■ PROBLEM DETAILS ■
Find "ATOM 30 O O" and "ATOM 38 C C" in the records below. Copy the lines holding them and every line between, exactly, and no others.

'''

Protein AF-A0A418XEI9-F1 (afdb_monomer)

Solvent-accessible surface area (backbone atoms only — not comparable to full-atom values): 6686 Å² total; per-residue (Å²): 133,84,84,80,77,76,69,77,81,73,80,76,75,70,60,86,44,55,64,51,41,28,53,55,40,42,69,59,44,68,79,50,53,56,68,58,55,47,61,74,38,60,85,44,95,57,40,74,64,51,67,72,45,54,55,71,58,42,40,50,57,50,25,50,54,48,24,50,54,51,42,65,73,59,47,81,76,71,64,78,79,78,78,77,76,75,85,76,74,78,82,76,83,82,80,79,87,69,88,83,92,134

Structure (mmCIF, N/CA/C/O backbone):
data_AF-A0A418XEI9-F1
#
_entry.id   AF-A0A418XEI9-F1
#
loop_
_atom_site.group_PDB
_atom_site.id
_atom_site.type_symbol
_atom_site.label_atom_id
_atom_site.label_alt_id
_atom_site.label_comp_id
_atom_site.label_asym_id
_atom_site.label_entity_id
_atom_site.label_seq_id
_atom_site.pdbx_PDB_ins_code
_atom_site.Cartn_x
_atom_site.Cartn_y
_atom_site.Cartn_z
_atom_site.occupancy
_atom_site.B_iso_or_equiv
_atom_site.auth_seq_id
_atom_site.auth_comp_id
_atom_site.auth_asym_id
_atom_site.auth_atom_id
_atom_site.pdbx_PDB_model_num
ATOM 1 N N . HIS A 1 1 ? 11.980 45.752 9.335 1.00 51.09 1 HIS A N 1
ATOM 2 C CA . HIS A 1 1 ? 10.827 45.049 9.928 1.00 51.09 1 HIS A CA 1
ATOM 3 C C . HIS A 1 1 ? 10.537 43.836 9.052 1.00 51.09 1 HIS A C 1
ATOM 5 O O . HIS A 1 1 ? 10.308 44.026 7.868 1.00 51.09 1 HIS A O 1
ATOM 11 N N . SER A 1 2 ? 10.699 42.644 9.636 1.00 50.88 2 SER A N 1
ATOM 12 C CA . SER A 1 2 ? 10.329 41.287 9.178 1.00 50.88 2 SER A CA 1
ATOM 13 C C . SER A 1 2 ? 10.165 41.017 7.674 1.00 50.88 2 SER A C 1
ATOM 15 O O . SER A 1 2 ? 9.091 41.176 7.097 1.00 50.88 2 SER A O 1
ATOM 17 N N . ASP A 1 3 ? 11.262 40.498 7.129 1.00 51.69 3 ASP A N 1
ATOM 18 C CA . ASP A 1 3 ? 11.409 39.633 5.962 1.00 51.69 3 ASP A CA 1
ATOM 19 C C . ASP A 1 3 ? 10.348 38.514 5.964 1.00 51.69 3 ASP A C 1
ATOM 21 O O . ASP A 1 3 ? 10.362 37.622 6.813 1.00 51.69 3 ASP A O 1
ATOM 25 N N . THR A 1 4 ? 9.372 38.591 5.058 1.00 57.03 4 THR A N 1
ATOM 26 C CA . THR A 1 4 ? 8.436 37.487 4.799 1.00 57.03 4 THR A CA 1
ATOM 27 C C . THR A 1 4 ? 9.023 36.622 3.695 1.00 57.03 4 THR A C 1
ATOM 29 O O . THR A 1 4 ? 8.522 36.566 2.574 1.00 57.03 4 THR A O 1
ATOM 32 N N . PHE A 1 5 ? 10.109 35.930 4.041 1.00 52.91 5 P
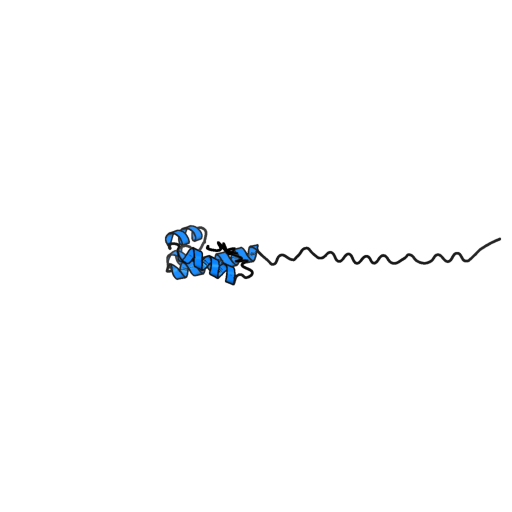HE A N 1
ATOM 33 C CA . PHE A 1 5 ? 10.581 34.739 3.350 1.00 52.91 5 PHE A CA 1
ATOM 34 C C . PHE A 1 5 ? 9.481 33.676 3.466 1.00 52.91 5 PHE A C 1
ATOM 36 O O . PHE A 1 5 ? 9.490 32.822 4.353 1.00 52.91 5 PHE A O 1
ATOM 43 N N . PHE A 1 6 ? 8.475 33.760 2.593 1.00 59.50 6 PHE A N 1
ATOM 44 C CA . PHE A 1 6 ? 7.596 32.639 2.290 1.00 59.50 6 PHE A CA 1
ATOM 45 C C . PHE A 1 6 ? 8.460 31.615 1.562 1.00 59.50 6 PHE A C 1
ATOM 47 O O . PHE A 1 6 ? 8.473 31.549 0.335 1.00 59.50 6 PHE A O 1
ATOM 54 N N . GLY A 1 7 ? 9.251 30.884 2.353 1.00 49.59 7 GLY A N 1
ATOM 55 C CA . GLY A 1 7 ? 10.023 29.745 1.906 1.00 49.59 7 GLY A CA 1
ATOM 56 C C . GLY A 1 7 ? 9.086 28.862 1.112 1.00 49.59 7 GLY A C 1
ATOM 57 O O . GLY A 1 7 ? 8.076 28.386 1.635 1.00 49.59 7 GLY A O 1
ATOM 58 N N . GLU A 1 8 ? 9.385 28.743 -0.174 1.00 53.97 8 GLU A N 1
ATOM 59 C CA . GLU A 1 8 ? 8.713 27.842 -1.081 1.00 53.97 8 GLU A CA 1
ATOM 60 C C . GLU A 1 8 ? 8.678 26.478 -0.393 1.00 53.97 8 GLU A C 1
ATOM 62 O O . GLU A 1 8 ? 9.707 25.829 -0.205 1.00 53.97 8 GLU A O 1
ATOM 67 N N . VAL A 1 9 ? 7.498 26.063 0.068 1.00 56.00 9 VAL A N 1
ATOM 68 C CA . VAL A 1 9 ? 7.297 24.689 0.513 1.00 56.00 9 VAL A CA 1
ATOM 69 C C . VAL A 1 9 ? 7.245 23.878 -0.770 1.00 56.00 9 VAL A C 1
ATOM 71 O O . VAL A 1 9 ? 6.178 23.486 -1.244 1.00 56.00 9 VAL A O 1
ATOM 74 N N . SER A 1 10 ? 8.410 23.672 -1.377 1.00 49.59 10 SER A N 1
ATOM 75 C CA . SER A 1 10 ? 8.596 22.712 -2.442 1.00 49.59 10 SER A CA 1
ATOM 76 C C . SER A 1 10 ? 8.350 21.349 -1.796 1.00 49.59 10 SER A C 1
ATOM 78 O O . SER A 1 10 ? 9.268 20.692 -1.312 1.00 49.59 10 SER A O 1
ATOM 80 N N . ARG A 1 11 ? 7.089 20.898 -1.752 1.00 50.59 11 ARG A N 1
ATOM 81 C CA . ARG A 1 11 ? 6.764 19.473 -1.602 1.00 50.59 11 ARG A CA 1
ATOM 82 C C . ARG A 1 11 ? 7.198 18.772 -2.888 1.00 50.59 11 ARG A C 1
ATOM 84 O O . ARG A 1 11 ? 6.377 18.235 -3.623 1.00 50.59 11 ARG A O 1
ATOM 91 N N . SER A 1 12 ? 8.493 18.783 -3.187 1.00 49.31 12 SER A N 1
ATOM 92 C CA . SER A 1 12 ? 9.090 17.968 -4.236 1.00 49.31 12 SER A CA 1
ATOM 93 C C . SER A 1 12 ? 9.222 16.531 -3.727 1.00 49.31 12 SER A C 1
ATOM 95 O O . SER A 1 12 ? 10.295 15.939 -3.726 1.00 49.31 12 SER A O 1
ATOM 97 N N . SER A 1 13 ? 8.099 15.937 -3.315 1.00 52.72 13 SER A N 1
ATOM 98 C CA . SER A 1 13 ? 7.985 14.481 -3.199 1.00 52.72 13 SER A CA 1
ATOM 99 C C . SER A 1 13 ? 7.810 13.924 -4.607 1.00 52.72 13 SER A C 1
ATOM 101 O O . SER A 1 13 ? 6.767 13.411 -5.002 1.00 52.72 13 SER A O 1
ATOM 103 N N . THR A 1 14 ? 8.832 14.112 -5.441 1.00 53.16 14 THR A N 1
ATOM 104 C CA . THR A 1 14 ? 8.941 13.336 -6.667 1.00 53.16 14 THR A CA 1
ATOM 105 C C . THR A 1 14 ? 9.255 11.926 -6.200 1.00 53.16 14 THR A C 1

'''
'''

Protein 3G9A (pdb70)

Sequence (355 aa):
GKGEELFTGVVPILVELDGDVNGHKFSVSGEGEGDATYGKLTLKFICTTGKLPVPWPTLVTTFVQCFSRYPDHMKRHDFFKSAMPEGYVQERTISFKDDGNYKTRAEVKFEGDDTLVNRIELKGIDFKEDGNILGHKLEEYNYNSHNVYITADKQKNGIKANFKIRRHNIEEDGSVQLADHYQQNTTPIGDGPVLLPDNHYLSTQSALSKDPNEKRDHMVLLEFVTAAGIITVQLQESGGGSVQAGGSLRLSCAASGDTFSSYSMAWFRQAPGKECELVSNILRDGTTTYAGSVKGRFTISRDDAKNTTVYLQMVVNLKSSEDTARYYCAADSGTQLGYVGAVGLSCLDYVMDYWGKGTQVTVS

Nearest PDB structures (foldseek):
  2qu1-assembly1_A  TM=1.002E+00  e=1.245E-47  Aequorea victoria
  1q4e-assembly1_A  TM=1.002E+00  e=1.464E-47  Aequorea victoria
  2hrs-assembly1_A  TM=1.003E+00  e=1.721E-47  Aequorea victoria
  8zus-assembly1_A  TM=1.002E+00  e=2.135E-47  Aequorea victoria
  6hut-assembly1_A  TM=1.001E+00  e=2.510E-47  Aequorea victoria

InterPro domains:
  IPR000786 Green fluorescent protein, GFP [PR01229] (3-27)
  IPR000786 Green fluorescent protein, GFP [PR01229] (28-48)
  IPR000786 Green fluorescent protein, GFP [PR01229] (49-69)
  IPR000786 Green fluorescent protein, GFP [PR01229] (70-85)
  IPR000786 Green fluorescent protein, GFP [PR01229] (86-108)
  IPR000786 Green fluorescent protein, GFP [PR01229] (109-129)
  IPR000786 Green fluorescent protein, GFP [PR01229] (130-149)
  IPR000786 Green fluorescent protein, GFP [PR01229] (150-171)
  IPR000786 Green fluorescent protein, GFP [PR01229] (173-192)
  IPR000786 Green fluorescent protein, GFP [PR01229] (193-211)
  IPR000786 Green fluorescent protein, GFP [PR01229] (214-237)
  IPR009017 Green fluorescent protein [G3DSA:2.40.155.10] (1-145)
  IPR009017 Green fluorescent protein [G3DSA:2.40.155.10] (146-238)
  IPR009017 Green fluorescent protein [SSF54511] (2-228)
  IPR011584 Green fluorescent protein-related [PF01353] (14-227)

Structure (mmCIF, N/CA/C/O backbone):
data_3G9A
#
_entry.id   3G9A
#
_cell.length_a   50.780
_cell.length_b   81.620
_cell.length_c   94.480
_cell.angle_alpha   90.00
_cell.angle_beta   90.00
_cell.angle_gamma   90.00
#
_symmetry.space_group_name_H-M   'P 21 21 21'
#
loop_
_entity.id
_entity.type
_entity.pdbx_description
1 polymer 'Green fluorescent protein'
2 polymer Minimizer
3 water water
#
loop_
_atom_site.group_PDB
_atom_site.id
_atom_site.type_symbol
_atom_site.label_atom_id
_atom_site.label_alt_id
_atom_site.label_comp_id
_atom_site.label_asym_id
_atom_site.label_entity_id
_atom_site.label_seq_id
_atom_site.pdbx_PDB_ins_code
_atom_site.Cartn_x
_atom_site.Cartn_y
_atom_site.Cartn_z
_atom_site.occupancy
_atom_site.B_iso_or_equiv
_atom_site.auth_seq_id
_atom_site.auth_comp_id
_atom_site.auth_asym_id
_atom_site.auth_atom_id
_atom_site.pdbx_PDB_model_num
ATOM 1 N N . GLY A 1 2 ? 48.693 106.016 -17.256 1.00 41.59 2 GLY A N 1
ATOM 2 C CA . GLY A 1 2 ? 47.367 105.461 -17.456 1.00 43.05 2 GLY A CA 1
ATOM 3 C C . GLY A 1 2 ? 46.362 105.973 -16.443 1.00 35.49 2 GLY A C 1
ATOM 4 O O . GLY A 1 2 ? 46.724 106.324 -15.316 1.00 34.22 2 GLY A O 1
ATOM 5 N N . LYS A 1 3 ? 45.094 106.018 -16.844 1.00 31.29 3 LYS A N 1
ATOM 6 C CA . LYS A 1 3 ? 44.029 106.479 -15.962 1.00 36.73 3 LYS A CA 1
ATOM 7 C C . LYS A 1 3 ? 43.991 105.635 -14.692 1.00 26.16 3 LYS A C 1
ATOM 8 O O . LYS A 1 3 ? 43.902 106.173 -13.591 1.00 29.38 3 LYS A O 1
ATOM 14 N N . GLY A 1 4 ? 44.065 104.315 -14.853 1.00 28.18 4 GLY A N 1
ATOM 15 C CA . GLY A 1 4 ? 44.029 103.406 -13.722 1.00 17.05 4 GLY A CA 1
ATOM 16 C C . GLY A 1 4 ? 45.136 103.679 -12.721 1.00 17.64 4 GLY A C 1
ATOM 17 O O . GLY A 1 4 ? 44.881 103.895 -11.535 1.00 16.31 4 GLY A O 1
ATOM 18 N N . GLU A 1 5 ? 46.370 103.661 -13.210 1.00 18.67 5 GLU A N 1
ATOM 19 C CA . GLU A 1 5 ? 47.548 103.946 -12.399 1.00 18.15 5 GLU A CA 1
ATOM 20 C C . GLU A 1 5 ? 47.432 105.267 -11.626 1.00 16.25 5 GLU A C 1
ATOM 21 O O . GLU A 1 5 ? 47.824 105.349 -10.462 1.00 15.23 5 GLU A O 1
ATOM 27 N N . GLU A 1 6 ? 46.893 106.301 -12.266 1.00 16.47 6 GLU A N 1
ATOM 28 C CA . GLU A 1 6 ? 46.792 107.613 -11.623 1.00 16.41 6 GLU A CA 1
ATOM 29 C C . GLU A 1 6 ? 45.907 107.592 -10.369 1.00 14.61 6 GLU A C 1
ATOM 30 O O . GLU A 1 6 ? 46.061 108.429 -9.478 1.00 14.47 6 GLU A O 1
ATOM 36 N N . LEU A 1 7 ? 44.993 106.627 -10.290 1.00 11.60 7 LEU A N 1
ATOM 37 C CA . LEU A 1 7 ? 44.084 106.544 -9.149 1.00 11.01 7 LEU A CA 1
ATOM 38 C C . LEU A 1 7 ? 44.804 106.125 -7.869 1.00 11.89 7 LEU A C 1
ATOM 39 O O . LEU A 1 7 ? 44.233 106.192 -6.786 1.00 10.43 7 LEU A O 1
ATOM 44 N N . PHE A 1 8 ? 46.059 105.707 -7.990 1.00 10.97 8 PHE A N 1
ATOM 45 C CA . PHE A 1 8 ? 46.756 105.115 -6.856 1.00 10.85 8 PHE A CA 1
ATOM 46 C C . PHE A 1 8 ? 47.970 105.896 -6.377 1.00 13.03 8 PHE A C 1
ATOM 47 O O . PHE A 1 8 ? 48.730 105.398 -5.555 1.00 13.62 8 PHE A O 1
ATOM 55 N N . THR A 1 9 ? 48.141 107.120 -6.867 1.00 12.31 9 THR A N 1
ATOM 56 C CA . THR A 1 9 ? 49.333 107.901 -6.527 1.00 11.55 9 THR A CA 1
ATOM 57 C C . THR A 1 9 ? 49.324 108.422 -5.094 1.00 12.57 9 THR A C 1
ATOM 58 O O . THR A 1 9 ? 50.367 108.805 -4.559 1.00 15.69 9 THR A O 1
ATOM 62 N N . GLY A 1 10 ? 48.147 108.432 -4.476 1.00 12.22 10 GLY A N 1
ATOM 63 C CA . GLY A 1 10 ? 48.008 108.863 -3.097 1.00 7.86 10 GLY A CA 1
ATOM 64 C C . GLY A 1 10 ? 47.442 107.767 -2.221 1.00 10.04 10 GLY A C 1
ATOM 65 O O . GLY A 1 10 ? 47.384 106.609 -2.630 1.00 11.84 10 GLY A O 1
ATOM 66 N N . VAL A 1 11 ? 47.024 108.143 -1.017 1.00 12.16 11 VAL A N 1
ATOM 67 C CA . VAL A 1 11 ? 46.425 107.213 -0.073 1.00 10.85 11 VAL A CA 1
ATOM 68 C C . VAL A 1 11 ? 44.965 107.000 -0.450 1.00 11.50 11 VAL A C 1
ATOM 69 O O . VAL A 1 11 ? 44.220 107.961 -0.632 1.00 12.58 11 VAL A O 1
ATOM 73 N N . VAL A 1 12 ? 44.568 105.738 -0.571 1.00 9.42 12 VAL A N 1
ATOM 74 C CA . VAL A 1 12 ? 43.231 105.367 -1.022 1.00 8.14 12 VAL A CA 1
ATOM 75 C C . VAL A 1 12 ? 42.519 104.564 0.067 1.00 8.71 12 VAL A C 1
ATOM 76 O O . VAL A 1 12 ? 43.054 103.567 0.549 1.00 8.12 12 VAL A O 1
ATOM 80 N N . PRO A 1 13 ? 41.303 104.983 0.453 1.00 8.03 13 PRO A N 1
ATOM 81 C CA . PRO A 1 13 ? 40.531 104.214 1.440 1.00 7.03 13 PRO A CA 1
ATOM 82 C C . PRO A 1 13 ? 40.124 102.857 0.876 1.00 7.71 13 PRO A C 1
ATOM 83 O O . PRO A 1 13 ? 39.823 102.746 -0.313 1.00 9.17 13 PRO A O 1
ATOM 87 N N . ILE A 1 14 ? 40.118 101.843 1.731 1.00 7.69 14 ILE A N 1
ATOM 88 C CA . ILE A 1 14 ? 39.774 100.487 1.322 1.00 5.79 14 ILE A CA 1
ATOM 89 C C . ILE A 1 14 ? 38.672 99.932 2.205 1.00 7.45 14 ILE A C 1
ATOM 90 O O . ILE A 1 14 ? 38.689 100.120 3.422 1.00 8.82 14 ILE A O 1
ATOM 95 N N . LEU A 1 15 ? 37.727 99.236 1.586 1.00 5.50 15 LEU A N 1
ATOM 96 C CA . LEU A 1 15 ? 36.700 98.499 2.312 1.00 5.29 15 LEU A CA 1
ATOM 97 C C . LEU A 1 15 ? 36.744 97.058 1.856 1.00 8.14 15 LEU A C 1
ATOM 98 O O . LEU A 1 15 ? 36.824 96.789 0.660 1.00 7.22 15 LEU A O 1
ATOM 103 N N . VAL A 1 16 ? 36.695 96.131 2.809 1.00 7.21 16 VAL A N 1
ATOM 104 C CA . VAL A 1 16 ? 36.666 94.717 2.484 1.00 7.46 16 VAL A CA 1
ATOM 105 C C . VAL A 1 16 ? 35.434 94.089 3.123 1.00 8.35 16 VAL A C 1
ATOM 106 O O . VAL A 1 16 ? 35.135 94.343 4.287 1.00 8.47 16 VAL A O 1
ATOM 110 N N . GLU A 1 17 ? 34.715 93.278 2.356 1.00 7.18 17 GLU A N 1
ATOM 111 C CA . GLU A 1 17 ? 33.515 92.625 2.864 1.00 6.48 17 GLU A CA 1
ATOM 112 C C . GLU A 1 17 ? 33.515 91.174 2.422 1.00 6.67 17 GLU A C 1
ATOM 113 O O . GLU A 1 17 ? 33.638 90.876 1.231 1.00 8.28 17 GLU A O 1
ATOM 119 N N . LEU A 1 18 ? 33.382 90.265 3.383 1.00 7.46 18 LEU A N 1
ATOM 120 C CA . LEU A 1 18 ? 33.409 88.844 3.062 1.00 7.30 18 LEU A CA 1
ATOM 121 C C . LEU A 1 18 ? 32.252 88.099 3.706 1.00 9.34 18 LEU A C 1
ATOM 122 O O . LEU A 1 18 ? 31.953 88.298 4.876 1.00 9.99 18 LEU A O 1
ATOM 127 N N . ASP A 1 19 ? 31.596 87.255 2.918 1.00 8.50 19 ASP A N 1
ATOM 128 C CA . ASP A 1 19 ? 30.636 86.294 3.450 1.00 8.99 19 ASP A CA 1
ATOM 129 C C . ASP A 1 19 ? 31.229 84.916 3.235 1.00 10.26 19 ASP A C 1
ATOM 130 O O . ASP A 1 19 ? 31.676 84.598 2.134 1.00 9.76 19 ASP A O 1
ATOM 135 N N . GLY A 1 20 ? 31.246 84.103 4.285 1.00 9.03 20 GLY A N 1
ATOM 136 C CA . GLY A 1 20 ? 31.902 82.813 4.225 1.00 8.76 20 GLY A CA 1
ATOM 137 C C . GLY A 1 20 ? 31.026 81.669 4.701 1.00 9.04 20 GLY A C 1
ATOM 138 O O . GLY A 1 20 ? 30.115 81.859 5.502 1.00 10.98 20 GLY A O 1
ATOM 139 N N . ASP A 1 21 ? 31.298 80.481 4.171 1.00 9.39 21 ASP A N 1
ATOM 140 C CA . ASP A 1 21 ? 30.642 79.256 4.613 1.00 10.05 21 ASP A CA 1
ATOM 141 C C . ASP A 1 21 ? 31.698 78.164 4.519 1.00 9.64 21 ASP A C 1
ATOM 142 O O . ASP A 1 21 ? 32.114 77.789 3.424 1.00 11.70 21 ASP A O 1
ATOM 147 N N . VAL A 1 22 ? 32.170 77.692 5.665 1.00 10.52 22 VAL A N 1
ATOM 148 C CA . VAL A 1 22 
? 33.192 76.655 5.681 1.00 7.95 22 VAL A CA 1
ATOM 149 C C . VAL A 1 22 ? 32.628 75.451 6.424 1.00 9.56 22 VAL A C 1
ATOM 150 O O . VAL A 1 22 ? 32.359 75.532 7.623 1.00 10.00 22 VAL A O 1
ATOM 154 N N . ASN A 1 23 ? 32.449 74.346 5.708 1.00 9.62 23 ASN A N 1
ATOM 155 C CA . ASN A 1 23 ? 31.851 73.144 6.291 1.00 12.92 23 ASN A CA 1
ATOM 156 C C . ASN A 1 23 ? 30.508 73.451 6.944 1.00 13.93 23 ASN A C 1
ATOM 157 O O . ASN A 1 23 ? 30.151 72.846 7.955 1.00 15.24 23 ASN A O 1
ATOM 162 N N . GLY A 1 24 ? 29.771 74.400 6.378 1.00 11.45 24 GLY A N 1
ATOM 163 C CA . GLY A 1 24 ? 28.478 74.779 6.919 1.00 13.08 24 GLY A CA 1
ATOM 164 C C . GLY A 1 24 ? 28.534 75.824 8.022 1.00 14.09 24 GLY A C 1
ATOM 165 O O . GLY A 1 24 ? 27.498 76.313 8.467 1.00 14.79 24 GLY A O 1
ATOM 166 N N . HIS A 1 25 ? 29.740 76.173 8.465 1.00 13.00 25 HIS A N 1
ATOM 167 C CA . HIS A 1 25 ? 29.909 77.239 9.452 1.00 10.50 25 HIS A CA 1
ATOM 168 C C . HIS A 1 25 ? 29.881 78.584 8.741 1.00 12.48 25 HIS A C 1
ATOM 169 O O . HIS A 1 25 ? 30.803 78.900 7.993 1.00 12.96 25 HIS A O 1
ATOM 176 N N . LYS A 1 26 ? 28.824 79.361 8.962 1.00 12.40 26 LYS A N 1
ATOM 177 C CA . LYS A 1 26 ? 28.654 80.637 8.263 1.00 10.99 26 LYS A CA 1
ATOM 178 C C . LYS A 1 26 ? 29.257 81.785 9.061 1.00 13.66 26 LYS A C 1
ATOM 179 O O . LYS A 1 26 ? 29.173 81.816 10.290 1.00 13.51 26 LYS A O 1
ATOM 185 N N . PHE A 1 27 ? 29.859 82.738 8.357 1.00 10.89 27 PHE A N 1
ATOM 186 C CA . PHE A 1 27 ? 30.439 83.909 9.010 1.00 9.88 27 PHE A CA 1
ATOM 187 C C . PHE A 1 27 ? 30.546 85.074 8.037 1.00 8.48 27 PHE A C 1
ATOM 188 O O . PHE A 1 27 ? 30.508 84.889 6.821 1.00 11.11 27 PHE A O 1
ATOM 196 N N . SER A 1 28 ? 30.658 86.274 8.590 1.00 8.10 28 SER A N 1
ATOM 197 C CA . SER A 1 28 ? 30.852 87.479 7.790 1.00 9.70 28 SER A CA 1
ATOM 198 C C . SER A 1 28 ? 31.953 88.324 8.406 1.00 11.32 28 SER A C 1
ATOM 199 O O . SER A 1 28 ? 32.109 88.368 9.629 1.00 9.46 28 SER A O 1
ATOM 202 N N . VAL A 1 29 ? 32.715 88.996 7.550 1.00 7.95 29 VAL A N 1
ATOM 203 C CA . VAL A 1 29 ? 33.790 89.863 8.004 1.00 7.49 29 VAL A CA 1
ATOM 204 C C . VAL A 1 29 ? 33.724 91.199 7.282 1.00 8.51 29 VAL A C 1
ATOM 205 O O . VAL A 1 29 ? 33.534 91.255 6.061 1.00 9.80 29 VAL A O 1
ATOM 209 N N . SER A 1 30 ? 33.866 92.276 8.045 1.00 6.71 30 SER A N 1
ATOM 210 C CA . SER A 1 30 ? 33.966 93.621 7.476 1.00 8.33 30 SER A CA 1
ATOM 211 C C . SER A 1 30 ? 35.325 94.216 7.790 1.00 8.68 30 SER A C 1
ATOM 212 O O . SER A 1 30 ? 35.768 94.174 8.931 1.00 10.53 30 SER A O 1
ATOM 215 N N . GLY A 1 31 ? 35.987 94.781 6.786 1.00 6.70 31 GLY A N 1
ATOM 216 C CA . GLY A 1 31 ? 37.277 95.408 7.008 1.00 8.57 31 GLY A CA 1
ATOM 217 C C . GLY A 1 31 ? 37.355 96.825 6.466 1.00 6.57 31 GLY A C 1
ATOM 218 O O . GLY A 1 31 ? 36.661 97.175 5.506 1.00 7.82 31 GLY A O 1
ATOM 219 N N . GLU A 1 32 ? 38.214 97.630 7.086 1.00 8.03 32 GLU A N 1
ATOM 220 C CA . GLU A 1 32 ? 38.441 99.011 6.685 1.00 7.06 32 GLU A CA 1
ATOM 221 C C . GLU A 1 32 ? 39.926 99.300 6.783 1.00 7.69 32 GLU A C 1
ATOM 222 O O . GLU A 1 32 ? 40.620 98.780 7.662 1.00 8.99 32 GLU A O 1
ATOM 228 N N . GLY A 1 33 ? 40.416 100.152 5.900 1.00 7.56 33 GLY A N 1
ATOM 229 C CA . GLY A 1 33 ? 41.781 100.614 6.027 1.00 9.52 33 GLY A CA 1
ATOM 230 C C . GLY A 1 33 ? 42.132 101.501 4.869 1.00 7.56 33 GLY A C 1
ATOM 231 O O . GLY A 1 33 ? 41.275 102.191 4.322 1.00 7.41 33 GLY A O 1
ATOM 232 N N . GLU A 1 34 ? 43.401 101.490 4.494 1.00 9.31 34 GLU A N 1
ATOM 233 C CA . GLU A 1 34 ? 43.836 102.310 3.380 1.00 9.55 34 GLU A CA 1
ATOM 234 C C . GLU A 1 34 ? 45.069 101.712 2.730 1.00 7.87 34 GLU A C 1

'''

■ RESPONSE ■
ATOM 30 O O . GLU A 1 6 ? 46.061 108.429 -9.478 1.00 14.47 6 GLU A O 1
ATOM 36 N N . LEU A 1 7 ? 44.993 106.627 -10.290 1.00 11.60 7 LEU A N 1
ATOM 37 C CA . LEU A 1 7 ? 44.084 106.544 -9.149 1.00 11.01 7 LEU A CA 1
ATOM 38 C C . LEU A 1 7 ? 44.804 106.125 -7.869 1.00 11.89 7 LEU A C 1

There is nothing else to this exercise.